_WHAT TO DO:_ Only these lines of the data below are wanted: the one with "ATOM 77 N N", the one with "ATOM 145 N N", and any lines between them, each repeated exactly.
((
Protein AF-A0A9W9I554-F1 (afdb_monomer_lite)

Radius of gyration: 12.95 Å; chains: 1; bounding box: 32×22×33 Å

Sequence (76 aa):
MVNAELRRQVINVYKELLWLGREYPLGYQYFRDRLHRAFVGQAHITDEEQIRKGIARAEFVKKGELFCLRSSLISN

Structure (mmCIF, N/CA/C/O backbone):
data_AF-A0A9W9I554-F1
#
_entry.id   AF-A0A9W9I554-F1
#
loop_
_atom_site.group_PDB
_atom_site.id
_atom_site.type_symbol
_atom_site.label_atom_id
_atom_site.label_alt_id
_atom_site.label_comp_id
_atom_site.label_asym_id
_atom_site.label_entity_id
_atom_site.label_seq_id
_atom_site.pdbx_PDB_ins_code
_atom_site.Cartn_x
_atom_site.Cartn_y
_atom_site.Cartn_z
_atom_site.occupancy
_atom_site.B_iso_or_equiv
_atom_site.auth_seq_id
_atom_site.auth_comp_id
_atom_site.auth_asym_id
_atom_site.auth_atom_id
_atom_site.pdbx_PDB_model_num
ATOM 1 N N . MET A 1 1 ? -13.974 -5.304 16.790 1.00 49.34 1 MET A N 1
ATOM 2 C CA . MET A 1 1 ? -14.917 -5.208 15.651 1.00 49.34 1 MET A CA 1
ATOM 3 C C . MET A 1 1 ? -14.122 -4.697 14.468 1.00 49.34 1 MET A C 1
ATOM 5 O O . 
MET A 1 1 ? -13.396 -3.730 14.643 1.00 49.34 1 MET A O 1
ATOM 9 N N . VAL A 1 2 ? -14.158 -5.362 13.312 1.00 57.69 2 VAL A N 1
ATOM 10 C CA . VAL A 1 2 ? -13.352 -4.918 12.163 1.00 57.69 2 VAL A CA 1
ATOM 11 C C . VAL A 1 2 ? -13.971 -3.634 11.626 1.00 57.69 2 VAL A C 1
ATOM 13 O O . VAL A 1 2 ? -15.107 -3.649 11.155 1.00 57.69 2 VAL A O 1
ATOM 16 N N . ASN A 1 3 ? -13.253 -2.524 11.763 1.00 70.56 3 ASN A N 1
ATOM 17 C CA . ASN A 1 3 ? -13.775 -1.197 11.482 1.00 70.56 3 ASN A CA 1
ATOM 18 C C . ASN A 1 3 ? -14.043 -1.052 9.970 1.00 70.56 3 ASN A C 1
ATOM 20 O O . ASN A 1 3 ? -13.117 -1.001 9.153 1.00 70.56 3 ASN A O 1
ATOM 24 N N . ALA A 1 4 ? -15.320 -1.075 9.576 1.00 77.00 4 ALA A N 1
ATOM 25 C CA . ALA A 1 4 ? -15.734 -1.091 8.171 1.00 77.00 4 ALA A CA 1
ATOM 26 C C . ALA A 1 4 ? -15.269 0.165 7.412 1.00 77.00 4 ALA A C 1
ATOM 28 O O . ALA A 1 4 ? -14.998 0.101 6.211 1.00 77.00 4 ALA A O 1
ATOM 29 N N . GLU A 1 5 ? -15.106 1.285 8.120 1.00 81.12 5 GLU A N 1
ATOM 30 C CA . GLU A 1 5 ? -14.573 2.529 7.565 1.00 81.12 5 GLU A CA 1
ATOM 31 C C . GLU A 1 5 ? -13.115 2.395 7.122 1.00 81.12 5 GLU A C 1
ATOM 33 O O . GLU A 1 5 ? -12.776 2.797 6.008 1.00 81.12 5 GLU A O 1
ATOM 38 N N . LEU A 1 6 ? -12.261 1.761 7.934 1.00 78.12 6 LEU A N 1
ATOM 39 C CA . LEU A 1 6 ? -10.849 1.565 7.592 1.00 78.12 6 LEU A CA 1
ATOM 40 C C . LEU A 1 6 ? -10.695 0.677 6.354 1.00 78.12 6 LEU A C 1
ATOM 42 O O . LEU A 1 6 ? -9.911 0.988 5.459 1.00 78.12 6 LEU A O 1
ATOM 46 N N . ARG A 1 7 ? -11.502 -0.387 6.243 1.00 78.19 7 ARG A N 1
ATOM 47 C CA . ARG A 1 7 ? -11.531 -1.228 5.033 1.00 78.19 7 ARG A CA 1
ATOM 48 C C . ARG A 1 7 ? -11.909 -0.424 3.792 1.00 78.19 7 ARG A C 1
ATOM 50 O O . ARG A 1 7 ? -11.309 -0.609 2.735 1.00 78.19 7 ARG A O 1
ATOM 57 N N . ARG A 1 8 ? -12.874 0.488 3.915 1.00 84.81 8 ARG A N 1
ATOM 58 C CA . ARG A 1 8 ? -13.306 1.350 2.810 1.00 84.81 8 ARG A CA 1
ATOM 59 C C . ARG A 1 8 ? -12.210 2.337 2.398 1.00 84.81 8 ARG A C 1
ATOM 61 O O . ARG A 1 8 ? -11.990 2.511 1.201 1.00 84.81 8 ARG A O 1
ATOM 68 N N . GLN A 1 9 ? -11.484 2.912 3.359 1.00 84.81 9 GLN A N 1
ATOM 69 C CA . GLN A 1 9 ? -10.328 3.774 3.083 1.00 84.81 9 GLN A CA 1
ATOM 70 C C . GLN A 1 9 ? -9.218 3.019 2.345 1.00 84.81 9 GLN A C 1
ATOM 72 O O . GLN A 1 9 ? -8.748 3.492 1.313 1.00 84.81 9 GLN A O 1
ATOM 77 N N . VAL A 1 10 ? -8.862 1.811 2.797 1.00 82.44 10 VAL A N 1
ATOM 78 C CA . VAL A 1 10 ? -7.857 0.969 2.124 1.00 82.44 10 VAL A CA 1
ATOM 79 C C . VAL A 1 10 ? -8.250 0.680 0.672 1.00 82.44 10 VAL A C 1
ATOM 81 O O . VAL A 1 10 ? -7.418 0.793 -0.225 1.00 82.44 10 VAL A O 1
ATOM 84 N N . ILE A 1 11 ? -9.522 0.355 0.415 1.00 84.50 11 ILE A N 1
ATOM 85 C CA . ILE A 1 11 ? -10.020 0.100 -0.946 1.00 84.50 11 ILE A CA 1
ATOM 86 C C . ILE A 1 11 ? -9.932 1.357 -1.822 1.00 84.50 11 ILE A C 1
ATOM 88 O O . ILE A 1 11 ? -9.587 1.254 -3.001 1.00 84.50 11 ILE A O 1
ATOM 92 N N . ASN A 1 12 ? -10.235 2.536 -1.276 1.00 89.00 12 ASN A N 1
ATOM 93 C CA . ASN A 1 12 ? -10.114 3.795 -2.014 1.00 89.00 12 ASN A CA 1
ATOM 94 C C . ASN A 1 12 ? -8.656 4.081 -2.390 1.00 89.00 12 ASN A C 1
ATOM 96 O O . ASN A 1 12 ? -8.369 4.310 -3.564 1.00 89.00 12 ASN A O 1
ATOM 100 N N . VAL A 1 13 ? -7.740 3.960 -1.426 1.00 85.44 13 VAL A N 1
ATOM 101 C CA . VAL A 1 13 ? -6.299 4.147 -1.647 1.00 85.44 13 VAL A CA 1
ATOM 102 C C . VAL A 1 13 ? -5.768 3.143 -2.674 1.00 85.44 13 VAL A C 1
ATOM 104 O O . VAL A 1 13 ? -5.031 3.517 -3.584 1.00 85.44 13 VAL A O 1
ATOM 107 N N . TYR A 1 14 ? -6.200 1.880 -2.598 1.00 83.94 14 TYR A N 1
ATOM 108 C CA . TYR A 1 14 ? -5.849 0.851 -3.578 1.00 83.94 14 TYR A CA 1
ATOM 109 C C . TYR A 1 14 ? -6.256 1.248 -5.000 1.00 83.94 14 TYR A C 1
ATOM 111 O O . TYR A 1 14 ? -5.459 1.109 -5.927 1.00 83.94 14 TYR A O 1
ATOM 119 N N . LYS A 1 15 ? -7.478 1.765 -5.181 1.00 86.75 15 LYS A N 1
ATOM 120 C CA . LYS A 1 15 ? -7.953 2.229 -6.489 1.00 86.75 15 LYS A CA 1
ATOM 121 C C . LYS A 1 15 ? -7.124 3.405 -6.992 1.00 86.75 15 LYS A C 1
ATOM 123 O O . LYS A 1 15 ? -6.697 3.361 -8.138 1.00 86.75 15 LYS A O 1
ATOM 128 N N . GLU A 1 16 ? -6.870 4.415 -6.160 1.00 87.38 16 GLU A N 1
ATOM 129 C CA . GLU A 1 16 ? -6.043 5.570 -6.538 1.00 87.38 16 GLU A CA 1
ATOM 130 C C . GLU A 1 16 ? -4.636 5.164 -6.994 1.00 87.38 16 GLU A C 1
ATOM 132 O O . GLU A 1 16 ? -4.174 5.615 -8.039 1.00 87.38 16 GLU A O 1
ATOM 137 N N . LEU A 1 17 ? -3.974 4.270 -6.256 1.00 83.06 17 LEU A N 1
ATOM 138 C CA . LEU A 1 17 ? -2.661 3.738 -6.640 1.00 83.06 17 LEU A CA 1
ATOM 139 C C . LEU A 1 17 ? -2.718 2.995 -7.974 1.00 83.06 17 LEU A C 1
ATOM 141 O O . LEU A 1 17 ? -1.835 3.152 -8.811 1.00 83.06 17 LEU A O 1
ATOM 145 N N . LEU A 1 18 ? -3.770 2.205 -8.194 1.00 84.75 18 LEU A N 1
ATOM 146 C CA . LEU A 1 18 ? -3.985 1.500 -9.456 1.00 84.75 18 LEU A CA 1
))
_PROBLEM SOLUTION:_
ATOM 77 N N . VAL A 1 10 ? -8.862 1.811 2.797 1.00 82.44 10 VAL A N 1
ATOM 78 C CA . VAL A 1 10 ? -7.857 0.969 2.124 1.00 82.44 10 VAL A CA 1
ATOM 79 C C . VAL A 1 10 ? -8.250 0.680 0.672 1.00 82.44 10 VAL A C 1
ATOM 81 O O . VAL A 1 10 ? -7.418 0.793 -0.225 1.00 82.44 10 VAL A O 1
ATOM 84 N N . ILE A 1 11 ? -9.522 0.355 0.415 1.00 84.50 11 ILE A N 1
ATOM 85 C CA . ILE A 1 11 ? -10.020 0.100 -0.946 1.00 84.50 11 ILE A CA 1
ATOM 86 C C . ILE A 1 11 ? -9.932 1.357 -1.822 1.00 84.50 11 ILE A C 1
ATOM 88 O O . ILE A 1 11 ? -9.587 1.254 -3.001 1.00 84.50 11 ILE A O 1
ATOM 92 N N . ASN A 1 12 ? -10.235 2.536 -1.276 1.00 89.00 12 ASN A N 1
ATOM 93 C CA . ASN A 1 12 ? -10.114 3.795 -2.014 1.00 89.00 12 ASN A CA 1
ATOM 94 C C . ASN A 1 12 ? -8.656 4.081 -2.390 1.00 89.00 12 ASN A C 1
ATOM 96 O O . ASN A 1 12 ? -8.369 4.310 -3.564 1.00 89.00 12 ASN A O 1
ATOM 100 N N . VAL A 1 13 ? -7.740 3.960 -1.426 1.00 85.44 13 VAL A N 1
ATOM 101 C CA . VAL A 1 13 ? -6.299 4.147 -1.647 1.00 85.44 13 VAL A CA 1
ATOM 102 C C . VAL A 1 13 ? -5.768 3.143 -2.674 1.00 85.44 13 VAL A C 1
ATOM 104 O O . VAL A 1 13 ? -5.031 3.517 -3.584 1.00 85.44 13 VAL A O 1
ATOM 107 N N . TYR A 1 14 ? -6.200 1.880 -2.598 1.00 83.94 14 TYR A N 1
ATOM 108 C CA . TYR A 1 14 ? -5.849 0.851 -3.578 1.00 83.94 14 TYR A CA 1
ATOM 109 C C . TYR A 1 14 ? -6.256 1.248 -5.000 1.00 83.94 14 TYR A C 1
ATOM 111 O O . TYR A 1 14 ? -5.459 1.109 -5.927 1.00 83.94 14 TYR A O 1
ATOM 119 N N . LYS A 1 15 ? -7.478 1.765 -5.181 1.00 86.75 15 LYS A N 1
ATOM 120 C CA . LYS A 1 15 ? -7.953 2.229 -6.489 1.00 86.75 15 LYS A CA 1
ATOM 121 C C . LYS A 1 15 ? -7.124 3.405 -6.992 1.00 86.75 15 LYS A C 1
ATOM 123 O O . LYS A 1 15 ? -6.697 3.361 -8.138 1.00 86.75 15 LYS A O 1
ATOM 128 N N . GLU A 1 16 ? -6.870 4.415 -6.160 1.00 87.38 16 GLU A N 1
ATOM 129 C CA . GLU A 1 16 ? -6.043 5.570 -6.538 1.00 87.38 16 GLU A CA 1
ATOM 130 C C . GLU A 1 16 ? -4.636 5.164 -6.994 1.00 87.38 16 GLU A C 1
ATOM 132 O O . GLU A 1 16 ? -4.174 5.615 -8.039 1.00 87.38 16 GLU A O 1
ATOM 137 N N . LEU A 1 17 ? -3.974 4.270 -6.256 1.00 83.06 17 LEU A N 1
ATOM 138 C CA . LEU A 1 17 ? -2.661 3.738 -6.640 1.00 83.06 17 LEU A CA 1
ATOM 139 C C . LEU A 1 17 ? -2.718 2.995 -7.974 1.00 83.06 17 LEU A C 1
ATOM 141 O O . LEU A 1 17 ? -1.835 3.152 -8.811 1.00 83.06 17 LEU A O 1
ATOM 145 N N . LEU A 1 18 ? -3.770 2.205 -8.194 1.00 84.75 18 LEU A N 1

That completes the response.